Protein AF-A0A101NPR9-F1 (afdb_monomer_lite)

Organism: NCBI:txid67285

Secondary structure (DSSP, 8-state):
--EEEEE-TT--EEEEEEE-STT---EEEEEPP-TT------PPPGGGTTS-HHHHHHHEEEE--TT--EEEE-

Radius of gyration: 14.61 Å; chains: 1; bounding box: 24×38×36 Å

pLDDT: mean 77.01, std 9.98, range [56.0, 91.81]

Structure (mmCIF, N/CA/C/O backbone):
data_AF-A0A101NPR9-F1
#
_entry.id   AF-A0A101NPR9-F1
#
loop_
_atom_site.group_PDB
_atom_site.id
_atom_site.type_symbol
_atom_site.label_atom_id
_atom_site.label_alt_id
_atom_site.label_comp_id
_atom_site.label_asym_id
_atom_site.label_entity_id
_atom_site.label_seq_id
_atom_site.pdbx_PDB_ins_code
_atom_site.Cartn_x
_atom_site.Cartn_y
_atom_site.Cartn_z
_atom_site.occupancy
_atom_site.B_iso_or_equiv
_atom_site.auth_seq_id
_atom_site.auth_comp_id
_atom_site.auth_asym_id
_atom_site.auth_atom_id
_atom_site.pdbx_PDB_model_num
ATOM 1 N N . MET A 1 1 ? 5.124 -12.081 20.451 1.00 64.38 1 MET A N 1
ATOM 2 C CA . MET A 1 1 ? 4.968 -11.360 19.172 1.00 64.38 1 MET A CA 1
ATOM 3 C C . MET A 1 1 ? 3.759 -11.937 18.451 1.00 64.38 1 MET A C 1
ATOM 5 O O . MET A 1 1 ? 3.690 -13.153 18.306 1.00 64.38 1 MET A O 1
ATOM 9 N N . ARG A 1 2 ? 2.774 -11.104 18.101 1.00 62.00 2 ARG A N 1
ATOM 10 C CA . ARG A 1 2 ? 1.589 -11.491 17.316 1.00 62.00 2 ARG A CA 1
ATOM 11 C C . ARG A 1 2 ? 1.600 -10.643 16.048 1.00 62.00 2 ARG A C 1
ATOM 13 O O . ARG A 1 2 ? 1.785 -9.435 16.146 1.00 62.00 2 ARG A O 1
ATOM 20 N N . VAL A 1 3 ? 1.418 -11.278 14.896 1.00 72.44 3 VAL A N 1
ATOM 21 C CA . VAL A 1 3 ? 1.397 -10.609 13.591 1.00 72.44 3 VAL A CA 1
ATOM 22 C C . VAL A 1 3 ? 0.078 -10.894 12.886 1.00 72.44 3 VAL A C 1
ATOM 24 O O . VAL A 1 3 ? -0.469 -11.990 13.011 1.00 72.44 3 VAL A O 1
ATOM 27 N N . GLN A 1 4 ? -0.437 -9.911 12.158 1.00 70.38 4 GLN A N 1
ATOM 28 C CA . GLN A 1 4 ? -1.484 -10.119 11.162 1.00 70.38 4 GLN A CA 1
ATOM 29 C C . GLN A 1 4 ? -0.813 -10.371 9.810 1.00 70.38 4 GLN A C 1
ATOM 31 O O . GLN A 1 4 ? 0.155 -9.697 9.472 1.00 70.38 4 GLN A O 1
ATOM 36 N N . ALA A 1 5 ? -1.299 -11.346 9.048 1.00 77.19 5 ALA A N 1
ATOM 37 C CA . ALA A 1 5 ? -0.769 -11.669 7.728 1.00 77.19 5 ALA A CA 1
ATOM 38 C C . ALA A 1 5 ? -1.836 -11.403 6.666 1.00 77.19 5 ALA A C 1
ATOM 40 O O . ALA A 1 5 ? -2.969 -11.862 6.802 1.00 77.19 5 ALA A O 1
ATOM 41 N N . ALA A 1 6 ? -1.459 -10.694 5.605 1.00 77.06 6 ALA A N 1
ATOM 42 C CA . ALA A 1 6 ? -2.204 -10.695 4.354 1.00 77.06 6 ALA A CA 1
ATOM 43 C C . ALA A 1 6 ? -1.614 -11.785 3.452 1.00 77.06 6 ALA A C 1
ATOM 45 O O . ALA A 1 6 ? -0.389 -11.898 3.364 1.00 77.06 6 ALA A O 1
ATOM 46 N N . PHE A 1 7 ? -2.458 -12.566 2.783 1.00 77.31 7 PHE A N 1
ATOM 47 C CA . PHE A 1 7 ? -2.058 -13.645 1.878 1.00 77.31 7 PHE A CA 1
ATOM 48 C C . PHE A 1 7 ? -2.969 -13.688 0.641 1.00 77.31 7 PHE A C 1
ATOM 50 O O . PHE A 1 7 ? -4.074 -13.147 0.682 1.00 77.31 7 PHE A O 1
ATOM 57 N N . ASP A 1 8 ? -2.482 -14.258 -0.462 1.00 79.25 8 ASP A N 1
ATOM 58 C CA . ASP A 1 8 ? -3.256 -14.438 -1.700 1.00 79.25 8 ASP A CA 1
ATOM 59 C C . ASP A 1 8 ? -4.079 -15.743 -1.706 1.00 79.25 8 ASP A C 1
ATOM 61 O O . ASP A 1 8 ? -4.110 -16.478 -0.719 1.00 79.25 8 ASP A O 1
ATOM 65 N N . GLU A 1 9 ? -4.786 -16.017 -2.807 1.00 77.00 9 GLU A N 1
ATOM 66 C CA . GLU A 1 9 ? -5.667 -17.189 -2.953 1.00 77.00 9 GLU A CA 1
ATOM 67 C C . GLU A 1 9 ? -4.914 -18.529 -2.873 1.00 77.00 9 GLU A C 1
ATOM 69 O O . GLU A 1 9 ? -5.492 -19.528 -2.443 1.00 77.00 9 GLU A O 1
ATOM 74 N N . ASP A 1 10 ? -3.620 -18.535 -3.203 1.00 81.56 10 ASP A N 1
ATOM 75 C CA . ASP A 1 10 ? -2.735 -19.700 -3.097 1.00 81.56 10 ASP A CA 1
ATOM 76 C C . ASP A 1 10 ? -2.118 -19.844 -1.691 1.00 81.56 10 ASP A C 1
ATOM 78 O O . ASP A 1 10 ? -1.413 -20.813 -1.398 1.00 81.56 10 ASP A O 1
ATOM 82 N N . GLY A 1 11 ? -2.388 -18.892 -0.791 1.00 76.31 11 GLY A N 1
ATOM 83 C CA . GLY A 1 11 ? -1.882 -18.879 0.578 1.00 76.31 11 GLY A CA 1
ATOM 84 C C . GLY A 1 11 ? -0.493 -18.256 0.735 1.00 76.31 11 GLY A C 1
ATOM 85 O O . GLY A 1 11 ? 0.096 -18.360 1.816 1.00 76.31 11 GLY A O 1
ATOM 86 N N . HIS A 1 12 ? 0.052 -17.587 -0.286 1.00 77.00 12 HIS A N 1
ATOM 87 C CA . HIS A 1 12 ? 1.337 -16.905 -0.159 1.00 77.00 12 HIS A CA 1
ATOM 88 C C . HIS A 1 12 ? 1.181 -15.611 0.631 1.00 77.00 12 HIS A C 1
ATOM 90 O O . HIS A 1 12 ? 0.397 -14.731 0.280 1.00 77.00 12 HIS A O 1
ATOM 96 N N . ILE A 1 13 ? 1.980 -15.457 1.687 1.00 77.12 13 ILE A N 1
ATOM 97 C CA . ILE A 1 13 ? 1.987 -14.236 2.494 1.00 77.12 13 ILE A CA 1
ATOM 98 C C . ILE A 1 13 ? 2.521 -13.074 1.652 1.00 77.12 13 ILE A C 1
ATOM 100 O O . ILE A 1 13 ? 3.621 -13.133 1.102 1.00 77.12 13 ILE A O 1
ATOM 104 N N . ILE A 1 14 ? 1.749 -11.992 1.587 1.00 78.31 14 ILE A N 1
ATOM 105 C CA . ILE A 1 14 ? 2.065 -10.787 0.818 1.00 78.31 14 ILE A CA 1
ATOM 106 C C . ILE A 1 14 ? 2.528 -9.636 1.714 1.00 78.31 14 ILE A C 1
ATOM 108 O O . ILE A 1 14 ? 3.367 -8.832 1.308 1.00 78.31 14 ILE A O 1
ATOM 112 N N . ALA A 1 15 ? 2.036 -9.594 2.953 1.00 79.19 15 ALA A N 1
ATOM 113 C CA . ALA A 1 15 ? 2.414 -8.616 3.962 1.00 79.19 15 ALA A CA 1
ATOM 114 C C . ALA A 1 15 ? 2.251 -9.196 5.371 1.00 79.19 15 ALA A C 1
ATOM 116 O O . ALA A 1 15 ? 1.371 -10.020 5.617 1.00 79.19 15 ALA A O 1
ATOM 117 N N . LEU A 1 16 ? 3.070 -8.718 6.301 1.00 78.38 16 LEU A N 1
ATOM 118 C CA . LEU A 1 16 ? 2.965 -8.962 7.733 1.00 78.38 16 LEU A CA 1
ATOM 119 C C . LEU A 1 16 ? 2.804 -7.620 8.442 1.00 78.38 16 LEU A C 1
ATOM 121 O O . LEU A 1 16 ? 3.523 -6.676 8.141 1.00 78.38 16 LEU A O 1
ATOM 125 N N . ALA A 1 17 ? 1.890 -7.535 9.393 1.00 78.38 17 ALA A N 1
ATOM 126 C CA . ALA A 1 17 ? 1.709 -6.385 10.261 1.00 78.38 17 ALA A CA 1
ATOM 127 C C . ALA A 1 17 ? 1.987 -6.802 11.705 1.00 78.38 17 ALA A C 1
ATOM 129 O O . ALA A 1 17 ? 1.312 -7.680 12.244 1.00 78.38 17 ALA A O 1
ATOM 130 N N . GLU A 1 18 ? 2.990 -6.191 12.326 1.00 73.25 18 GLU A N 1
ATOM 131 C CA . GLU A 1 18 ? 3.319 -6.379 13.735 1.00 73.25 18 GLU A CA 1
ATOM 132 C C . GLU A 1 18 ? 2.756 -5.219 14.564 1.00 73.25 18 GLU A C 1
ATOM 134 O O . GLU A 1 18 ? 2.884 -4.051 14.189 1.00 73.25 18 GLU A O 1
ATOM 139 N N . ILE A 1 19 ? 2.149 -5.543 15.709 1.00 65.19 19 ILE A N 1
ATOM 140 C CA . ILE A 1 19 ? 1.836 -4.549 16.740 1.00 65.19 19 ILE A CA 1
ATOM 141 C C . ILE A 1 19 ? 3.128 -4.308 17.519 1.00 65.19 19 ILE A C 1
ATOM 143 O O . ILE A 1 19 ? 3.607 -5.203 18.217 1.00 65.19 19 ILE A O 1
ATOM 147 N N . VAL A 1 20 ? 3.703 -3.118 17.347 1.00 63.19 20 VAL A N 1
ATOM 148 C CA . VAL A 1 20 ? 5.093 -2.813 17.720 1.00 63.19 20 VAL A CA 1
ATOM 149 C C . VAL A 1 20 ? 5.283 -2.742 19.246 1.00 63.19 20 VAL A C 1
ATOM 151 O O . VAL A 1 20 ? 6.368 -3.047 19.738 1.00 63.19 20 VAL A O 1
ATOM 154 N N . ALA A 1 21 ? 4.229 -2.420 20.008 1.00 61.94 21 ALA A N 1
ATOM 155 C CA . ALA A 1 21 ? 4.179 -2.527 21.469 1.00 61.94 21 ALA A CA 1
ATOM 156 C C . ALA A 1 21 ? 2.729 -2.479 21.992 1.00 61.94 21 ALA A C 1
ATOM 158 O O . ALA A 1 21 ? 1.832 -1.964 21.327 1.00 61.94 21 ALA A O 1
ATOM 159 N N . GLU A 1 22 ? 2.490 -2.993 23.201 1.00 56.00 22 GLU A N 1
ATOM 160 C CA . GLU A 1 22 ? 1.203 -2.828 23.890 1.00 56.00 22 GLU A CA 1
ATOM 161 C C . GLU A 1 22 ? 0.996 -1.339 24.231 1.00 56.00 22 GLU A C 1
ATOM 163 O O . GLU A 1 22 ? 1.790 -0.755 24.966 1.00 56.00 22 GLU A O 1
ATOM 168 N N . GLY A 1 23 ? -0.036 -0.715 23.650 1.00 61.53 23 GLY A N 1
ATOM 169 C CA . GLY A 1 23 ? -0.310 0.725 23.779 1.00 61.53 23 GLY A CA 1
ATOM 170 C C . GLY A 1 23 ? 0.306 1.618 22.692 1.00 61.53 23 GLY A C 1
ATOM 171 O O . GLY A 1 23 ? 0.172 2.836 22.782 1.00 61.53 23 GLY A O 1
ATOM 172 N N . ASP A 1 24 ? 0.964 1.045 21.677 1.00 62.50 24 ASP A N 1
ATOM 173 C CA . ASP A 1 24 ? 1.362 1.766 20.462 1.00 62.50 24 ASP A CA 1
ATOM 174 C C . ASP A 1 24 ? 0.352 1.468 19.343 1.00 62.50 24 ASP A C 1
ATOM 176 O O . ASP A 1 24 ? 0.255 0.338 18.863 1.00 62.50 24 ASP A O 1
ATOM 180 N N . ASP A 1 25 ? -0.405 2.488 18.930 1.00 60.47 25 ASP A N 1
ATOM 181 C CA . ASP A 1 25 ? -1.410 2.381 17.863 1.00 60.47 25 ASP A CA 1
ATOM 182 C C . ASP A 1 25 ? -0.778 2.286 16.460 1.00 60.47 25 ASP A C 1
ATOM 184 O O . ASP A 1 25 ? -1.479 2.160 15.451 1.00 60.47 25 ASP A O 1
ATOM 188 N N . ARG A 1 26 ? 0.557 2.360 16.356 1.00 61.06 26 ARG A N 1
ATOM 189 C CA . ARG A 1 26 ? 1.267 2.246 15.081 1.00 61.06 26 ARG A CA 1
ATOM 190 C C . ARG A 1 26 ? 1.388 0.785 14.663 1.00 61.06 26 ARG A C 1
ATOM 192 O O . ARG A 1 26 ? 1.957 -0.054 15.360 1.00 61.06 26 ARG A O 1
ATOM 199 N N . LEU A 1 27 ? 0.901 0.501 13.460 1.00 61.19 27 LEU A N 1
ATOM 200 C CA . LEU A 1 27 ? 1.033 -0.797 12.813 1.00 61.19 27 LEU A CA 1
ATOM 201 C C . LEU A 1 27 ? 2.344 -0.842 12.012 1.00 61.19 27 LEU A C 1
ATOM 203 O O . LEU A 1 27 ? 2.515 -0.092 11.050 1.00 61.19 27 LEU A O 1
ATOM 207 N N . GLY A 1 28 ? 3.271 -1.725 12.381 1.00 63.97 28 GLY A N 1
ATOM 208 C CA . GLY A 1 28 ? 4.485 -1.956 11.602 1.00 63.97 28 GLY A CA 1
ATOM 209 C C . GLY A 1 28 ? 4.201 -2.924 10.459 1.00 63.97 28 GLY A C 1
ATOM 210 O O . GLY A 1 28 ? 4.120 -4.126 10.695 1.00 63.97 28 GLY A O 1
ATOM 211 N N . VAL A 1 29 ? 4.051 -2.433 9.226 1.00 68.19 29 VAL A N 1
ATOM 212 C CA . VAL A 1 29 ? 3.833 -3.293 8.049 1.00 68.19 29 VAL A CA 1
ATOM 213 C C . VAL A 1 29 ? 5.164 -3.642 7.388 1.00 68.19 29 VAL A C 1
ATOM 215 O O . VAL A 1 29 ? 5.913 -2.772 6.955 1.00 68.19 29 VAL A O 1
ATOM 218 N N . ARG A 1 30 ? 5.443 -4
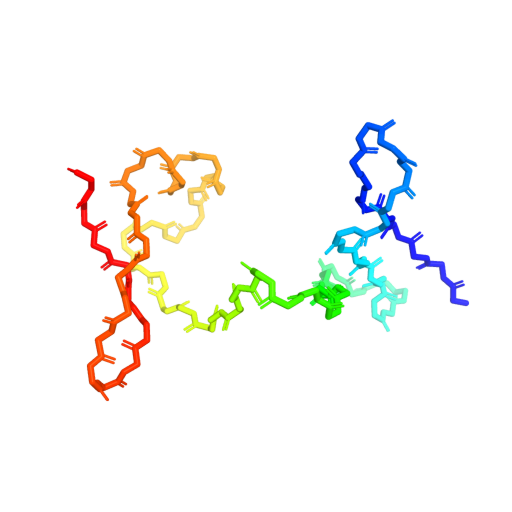.937 7.262 1.00 69.44 30 ARG A N 1
ATOM 219 C CA . ARG A 1 30 ? 6.553 -5.504 6.498 1.00 69.44 30 ARG A CA 1
ATOM 220 C C . ARG A 1 30 ? 5.994 -6.311 5.333 1.00 69.44 30 ARG A C 1
ATOM 222 O O . ARG A 1 30 ? 5.397 -7.366 5.539 1.00 69.44 30 ARG A O 1
ATOM 229 N N . LEU A 1 31 ? 6.214 -5.851 4.104 1.00 66.50 31 LEU A N 1
ATOM 230 C CA . LEU A 1 31 ? 5.971 -6.69
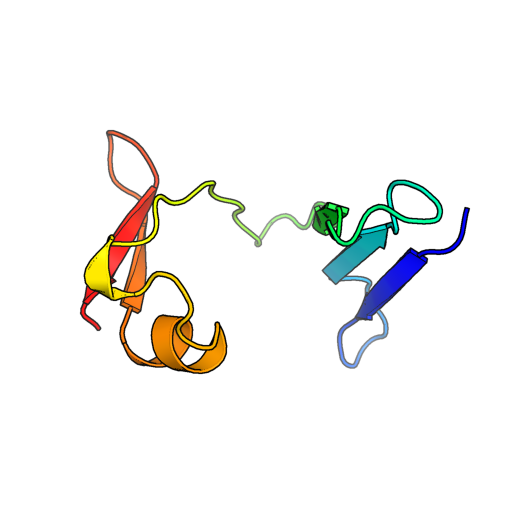1 2.929 1.00 66.50 31 LEU A CA 1
ATOM 231 C C . LEU A 1 31 ? 6.943 -7.876 2.930 1.00 66.50 31 LEU A C 1
ATOM 233 O O . LEU A 1 31 ? 8.122 -7.724 3.260 1.00 66.50 31 LEU A O 1
ATOM 237 N N . VAL A 1 32 ? 6.449 -9.056 2.556 1.00 67.94 32 VAL A N 1
ATOM 238 C CA . VAL A 1 32 ? 7.318 -10.216 2.326 1.00 67.94 32 VAL A CA 1
ATOM 239 C C . VAL A 1 32 ? 7.970 -10.035 0.951 1.00 67.94 32 VAL A C 1
ATOM 241 O O . VAL A 1 32 ? 7.249 -9.743 -0.008 1.00 67.94 32 VAL A O 1
ATOM 244 N N . PRO A 1 33 ? 9.305 -10.168 0.823 1.00 59.91 33 PRO A N 1
ATOM 245 C CA . PRO A 1 33 ? 9.978 -9.987 -0.456 1.00 59.91 33 PRO A CA 1
ATOM 246 C C . PRO A 1 33 ? 9.415 -10.956 -1.501 1.00 59.91 33 PRO A C 1
ATOM 248 O O . PRO A 1 33 ? 9.482 -12.172 -1.335 1.00 59.91 33 PRO A O 1
ATOM 251 N N . CYS A 1 34 ? 8.872 -10.411 -2.584 1.00 63.69 34 CYS A N 1
ATOM 252 C CA . CYS A 1 34 ? 8.447 -11.142 -3.772 1.00 63.69 34 CYS A CA 1
ATOM 253 C C . CYS A 1 34 ? 9.001 -10.382 -4.979 1.00 63.69 34 CYS A C 1
ATOM 255 O O . CYS A 1 34 ? 8.941 -9.151 -4.988 1.00 63.69 34 CYS A O 1
ATOM 257 N N . ALA A 1 35 ? 9.563 -11.095 -5.958 1.00 61.03 35 ALA A N 1
ATOM 258 C CA . ALA A 1 35 ? 10.344 -10.506 -7.052 1.00 61.03 35 ALA A CA 1
ATOM 259 C C . ALA A 1 35 ? 9.586 -9.421 -7.842 1.00 61.03 35 ALA A C 1
ATOM 261 O O . ALA A 1 35 ? 10.205 -8.482 -8.336 1.00 61.03 35 ALA A O 1
ATOM 262 N N . ASP A 1 36 ? 8.255 -9.506 -7.883 1.00 69.69 36 ASP A N 1
ATOM 263 C CA . ASP A 1 36 ? 7.405 -8.623 -8.686 1.00 69.69 36 ASP A CA 1
ATOM 264 C C . ASP A 1 36 ? 6.744 -7.489 -7.881 1.00 69.69 36 ASP A C 1
ATOM 266 O O . ASP A 1 36 ? 5.960 -6.709 -8.423 1.00 69.69 36 ASP A O 1
ATOM 270 N N . ARG A 1 37 ? 7.031 -7.368 -6.575 1.00 68.25 37 ARG A N 1
ATOM 271 C CA . ARG A 1 37 ? 6.418 -6.353 -5.702 1.00 68.25 37 ARG A CA 1
ATOM 272 C C . ARG A 1 37 ? 7.419 -5.265 -5.330 1.00 68.25 37 ARG A C 1
ATOM 274 O O . ARG A 1 37 ? 8.449 -5.535 -4.721 1.00 68.25 37 ARG A O 1
ATOM 281 N N . LYS A 1 38 ? 7.079 -4.014 -5.653 1.00 68.88 38 LYS A N 1
ATOM 282 C CA . LYS A 1 38 ? 7.849 -2.823 -5.266 1.00 68.88 38 LYS A CA 1
ATOM 283 C C . LYS A 1 38 ? 7.254 -2.188 -4.009 1.00 68.88 38 LYS A C 1
ATOM 285 O O . LYS A 1 38 ? 6.043 -1.996 -3.930 1.00 68.88 38 LYS A O 1
ATOM 290 N N . LEU A 1 39 ? 8.114 -1.845 -3.050 1.00 72.19 39 LEU A N 1
ATOM 291 C CA . LEU A 1 39 ? 7.771 -1.029 -1.885 1.00 72.19 39 LEU A CA 1
ATOM 292 C C . LEU A 1 39 ? 8.361 0.367 -2.077 1.00 72.19 39 LEU A C 1
ATOM 294 O O . LEU A 1 39 ? 9.523 0.495 -2.457 1.00 72.19 39 LEU A O 1
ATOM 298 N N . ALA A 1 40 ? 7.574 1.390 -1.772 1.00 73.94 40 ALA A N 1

——————————

Which lines above run from the one containing "ATOM 85 O O" to the one containing "ATOM 117 N N"? Give them again exactly, both ends included.

▸ RESULT:
ATOM 85 O O . GLY A 1 11 ? 0.096 -18.360 1.816 1.00 76.31 11 GLY A O 1
ATOM 86 N N . HIS A 1 12 ? 0.052 -17.587 -0.286 1.00 77.00 12 HIS A N 1
ATOM 87 C CA . HIS A 1 12 ? 1.337 -16.905 -0.159 1.00 77.00 12 HIS A CA 1
ATOM 88 C C . HIS A 1 12 ? 1.181 -15.611 0.631 1.00 77.00 12 HIS A C 1
ATOM 90 O O . HIS A 1 12 ? 0.397 -14.731 0.280 1.00 77.00 12 HIS A O 1
ATOM 96 N N . ILE A 1 13 ? 1.980 -15.457 1.687 1.00 77.12 13 ILE A N 1
ATOM 97 C CA . ILE A 1 13 ? 1.987 -14.236 2.494 1.00 77.12 13 ILE A CA 1
ATOM 98 C C . ILE A 1 13 ? 2.521 -13.074 1.652 1.00 77.12 13 ILE A C 1
ATOM 100 O O . ILE A 1 13 ? 3.621 -13.133 1.102 1.00 77.12 13 ILE A O 1
ATOM 104 N N . ILE A 1 14 ? 1.749 -11.992 1.587 1.00 78.31 14 ILE A N 1
ATOM 105 C CA . ILE A 1 14 ? 2.065 -10.787 0.818 1.00 78.31 14 ILE A CA 1
ATOM 106 C C . ILE A 1 14 ? 2.528 -9.636 1.714 1.00 78.31 14 ILE A C 1
ATOM 108 O O . ILE A 1 14 ? 3.367 -8.832 1.308 1.00 78.31 14 ILE A O 1
ATOM 112 N N . ALA A 1 15 ? 2.036 -9.594 2.953 1.00 79.19 15 ALA A N 1
ATOM 113 C CA . ALA A 1 15 ? 2.414 -8.616 3.962 1.00 79.19 15 ALA A CA 1
ATOM 114 C C . ALA A 1 15 ? 2.251 -9.196 5.371 1.00 79.19 15 ALA A C 1
ATOM 116 O O . ALA A 1 15 ? 1.371 -10.020 5.617 1.00 79.19 15 ALA A O 1
ATOM 117 N N . LEU A 1 16 ? 3.070 -8.718 6.301 1.00 78.38 16 LEU A N 1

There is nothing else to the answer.